◆ **Dataset content**:
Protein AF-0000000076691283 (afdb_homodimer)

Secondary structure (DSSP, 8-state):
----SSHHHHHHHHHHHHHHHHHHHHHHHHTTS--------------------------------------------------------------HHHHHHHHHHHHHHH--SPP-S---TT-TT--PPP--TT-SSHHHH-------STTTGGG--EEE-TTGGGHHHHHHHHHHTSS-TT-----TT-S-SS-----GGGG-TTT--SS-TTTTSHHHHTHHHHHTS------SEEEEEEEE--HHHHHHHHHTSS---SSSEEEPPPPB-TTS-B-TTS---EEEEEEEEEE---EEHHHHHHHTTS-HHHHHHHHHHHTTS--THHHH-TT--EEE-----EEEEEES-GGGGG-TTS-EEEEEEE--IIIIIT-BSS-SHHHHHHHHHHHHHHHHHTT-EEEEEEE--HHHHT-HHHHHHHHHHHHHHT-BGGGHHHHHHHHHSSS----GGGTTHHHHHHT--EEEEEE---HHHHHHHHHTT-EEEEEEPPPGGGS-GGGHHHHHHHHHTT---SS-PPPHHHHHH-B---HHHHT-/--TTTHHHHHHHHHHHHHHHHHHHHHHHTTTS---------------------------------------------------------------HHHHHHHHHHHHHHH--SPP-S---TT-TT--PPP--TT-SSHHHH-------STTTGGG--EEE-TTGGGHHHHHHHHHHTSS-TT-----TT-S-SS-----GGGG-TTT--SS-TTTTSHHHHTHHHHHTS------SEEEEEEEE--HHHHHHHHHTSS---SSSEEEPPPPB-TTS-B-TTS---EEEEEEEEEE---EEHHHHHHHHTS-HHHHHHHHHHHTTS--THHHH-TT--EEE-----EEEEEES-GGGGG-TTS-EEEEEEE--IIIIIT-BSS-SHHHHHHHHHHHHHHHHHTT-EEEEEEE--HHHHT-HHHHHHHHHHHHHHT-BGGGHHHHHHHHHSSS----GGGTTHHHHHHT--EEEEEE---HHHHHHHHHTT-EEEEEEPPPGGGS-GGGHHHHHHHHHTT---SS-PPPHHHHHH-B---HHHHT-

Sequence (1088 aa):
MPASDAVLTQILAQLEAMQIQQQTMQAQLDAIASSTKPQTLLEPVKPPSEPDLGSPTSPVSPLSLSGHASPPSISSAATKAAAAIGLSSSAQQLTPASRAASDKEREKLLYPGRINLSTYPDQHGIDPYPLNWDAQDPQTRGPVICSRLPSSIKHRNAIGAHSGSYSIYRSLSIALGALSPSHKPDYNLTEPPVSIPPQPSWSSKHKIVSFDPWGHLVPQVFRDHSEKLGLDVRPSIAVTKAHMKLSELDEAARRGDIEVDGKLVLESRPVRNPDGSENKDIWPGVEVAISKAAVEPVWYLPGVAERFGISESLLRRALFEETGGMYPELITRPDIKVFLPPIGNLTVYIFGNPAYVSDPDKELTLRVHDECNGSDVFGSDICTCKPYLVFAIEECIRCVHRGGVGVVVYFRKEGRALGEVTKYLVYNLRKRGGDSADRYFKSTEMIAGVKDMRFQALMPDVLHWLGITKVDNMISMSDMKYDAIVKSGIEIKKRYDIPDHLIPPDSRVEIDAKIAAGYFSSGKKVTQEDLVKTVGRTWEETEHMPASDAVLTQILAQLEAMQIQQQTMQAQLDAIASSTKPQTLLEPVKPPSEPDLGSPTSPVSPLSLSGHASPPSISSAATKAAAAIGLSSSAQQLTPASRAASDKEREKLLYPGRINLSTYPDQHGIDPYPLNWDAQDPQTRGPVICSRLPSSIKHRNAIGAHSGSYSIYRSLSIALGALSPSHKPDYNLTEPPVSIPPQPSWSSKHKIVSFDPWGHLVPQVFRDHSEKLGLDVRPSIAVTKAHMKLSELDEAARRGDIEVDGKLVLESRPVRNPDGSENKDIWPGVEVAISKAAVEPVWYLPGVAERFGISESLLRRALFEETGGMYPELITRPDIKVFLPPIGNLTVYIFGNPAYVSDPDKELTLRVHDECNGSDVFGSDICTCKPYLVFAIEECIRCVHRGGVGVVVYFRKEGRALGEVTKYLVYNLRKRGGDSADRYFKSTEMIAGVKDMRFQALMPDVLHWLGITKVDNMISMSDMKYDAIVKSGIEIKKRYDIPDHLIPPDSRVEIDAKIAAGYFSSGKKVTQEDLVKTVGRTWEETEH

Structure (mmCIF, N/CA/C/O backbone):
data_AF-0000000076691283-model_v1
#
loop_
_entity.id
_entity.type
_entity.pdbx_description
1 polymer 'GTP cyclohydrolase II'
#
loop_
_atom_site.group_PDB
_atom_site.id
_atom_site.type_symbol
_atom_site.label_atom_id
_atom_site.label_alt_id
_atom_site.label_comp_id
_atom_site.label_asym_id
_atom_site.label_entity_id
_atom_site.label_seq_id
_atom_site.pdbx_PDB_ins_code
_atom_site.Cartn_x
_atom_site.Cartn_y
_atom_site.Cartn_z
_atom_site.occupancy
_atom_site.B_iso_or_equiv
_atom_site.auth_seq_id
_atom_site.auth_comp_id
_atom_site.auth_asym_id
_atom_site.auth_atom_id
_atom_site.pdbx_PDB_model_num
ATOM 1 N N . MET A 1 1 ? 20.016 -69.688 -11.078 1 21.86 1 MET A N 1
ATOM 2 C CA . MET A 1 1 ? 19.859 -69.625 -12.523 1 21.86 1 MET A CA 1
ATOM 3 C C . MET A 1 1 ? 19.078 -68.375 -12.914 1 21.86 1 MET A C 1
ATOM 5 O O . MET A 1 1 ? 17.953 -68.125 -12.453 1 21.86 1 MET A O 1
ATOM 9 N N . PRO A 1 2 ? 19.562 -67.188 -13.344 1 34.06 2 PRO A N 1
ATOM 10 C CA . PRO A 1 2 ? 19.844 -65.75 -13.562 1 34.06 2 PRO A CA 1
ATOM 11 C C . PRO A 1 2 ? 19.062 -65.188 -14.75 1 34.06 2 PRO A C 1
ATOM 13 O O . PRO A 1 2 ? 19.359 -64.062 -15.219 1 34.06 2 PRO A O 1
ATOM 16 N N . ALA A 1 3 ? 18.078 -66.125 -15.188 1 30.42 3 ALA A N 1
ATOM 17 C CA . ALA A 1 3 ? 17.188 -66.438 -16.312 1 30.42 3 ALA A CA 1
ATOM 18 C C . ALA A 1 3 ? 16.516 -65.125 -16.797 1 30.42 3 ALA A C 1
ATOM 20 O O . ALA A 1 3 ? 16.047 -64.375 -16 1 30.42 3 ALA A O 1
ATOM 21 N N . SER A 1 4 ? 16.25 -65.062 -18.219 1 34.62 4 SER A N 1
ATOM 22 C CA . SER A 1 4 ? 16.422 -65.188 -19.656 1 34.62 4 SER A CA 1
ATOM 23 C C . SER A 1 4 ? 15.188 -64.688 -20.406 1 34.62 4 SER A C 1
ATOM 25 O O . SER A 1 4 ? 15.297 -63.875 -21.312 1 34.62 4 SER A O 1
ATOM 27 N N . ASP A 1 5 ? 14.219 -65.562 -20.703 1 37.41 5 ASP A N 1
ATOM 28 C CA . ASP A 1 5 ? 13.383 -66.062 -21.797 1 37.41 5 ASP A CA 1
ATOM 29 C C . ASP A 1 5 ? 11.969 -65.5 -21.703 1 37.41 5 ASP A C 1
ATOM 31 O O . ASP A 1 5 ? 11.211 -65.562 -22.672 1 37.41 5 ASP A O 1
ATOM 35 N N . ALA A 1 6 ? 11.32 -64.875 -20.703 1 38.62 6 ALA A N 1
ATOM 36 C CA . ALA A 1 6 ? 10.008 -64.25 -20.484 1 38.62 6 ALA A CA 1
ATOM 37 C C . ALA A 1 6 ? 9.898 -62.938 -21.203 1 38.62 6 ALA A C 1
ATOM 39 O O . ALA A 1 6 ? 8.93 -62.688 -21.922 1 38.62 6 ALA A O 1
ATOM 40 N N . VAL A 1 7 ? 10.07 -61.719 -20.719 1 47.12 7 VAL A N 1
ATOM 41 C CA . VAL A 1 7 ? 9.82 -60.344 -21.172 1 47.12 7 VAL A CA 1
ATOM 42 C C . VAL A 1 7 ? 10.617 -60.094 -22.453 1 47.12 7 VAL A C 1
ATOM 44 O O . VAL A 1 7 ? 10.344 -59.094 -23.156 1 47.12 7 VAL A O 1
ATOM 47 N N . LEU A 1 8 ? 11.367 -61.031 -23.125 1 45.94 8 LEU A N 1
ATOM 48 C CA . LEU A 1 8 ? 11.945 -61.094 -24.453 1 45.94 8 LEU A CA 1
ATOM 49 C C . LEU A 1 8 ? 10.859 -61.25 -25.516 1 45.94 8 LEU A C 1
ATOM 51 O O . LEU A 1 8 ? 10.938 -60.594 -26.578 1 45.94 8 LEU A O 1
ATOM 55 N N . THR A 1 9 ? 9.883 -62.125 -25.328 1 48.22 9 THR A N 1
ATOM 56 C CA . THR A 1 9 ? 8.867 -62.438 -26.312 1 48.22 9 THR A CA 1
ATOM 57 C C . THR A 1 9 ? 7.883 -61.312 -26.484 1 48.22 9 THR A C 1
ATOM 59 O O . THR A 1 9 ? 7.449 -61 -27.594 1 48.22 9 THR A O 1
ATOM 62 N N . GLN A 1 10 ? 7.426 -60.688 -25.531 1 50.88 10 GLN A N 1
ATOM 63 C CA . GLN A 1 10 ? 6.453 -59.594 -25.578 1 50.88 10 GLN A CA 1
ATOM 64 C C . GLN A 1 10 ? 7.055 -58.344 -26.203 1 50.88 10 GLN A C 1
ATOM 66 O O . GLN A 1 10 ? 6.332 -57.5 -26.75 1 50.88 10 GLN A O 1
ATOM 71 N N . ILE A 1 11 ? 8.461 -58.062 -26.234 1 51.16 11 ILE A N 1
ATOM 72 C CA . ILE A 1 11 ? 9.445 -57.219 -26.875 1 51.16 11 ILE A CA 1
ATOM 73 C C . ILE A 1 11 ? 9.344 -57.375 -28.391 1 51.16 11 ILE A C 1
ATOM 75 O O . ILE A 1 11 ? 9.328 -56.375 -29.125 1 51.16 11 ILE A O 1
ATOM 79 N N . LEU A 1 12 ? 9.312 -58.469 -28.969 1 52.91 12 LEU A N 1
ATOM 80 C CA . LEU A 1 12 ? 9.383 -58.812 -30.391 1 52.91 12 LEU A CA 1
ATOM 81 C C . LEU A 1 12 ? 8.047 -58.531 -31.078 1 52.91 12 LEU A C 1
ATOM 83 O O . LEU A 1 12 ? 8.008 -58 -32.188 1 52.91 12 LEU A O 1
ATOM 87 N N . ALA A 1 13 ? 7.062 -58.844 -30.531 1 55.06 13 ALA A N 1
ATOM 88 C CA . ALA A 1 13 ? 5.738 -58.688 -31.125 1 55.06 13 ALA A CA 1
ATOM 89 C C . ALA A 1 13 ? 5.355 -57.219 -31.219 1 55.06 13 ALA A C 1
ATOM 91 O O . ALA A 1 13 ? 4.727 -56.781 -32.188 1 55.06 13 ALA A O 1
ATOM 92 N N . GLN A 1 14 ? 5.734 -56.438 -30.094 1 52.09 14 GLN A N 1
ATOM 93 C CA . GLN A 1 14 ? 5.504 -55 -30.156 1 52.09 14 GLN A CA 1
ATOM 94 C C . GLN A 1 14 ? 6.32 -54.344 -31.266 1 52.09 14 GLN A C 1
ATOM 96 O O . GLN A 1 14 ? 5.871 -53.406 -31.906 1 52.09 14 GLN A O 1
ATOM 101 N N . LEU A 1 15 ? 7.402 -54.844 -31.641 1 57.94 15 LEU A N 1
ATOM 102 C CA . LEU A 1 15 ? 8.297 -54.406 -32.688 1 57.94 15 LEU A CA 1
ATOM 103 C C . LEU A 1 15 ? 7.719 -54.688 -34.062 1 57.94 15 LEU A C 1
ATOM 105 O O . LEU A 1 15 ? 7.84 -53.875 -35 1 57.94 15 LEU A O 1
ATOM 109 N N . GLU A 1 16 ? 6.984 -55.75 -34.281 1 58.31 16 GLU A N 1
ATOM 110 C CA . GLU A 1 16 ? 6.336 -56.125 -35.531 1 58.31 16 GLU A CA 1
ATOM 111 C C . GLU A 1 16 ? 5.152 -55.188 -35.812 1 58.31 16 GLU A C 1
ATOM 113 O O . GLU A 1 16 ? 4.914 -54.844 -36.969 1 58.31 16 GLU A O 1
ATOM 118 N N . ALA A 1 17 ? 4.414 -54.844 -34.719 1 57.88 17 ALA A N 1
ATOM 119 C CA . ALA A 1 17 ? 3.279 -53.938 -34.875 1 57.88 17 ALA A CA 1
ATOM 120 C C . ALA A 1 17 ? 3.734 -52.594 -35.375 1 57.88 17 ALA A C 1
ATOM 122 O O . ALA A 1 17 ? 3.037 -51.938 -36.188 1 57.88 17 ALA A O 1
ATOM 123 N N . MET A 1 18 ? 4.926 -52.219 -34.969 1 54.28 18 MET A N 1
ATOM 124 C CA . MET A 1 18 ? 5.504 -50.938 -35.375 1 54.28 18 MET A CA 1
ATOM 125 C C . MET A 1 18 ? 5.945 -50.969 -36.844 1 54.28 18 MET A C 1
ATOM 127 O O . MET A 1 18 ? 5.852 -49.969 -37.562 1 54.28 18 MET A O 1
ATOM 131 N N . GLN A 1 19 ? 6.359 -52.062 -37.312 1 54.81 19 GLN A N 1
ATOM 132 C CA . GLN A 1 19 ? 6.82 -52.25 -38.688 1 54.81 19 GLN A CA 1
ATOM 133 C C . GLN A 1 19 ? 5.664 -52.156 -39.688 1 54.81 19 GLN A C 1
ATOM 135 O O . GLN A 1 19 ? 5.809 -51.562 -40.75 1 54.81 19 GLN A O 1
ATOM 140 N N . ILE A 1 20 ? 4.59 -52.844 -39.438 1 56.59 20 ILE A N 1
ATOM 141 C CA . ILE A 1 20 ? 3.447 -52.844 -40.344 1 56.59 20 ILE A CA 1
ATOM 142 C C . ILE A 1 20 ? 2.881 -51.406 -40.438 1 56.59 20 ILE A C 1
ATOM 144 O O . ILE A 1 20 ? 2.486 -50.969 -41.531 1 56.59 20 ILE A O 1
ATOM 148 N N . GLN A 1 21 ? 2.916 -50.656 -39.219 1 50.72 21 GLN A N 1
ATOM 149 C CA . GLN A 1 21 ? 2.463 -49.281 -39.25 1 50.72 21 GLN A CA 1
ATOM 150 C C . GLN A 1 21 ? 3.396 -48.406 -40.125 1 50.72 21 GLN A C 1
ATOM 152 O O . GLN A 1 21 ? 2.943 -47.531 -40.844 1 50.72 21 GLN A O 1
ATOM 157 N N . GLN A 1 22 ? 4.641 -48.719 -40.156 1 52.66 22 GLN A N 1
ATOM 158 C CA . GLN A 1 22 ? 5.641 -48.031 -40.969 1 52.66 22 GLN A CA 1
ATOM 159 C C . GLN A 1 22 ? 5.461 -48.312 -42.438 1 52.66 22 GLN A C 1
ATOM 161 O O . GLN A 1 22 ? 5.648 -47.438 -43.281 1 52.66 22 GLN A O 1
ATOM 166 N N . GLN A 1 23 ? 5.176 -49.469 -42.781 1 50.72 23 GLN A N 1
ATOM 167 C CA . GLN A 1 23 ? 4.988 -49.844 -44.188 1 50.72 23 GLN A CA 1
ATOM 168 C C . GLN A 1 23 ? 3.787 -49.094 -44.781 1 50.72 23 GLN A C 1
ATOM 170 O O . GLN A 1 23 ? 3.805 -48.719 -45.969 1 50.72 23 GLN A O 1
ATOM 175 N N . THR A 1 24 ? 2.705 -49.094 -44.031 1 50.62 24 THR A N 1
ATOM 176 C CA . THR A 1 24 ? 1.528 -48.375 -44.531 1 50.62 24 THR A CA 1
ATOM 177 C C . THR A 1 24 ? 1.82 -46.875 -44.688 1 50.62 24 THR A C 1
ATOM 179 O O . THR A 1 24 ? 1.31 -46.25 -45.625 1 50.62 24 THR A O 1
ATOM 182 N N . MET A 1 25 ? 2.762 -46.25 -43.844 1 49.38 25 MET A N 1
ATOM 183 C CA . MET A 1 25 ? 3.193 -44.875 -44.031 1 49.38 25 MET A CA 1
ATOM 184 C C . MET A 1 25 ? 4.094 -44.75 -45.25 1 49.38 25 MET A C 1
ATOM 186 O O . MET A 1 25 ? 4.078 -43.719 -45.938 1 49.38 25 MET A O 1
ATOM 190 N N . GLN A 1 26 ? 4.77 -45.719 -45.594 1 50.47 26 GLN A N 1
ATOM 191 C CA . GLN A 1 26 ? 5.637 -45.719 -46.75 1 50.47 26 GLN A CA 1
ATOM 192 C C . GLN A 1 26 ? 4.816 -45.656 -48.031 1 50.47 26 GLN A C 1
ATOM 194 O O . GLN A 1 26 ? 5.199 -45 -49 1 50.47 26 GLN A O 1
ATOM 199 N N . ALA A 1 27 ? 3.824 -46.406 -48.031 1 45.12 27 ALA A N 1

◆ **What you need to do**: Copy the entries above exactly, but only from the line holding "ATOM 20 O O" through the line holding "ATOM 27 N N", both included.

◆ **Expected answer**:
ATOM 20 O O . ALA A 1 3 ? 16.047 -64.375 -16 1 30.42 3 ALA A O 1
ATOM 21 N N . SER A 1 4 ? 16.25 -65.062 -18.219 1 34.62 4 SER A N 1
ATOM 22 C CA . SER A 1 4 ? 16.422 -65.188 -19.656 1 34.62 4 SER A CA 1
ATOM 23 C C . SER A 1 4 ? 15.188 -64.688 -20.406 1 34.62 4 SER A C 1
ATOM 25 O O . SER A 1 4 ? 15.297 -63.875 -21.312 1 34.62 4 SER A O 1
ATOM 27 N N . ASP A 1 5 ? 14.219 -65.562 -20.703 1 37.41 5 ASP A N 1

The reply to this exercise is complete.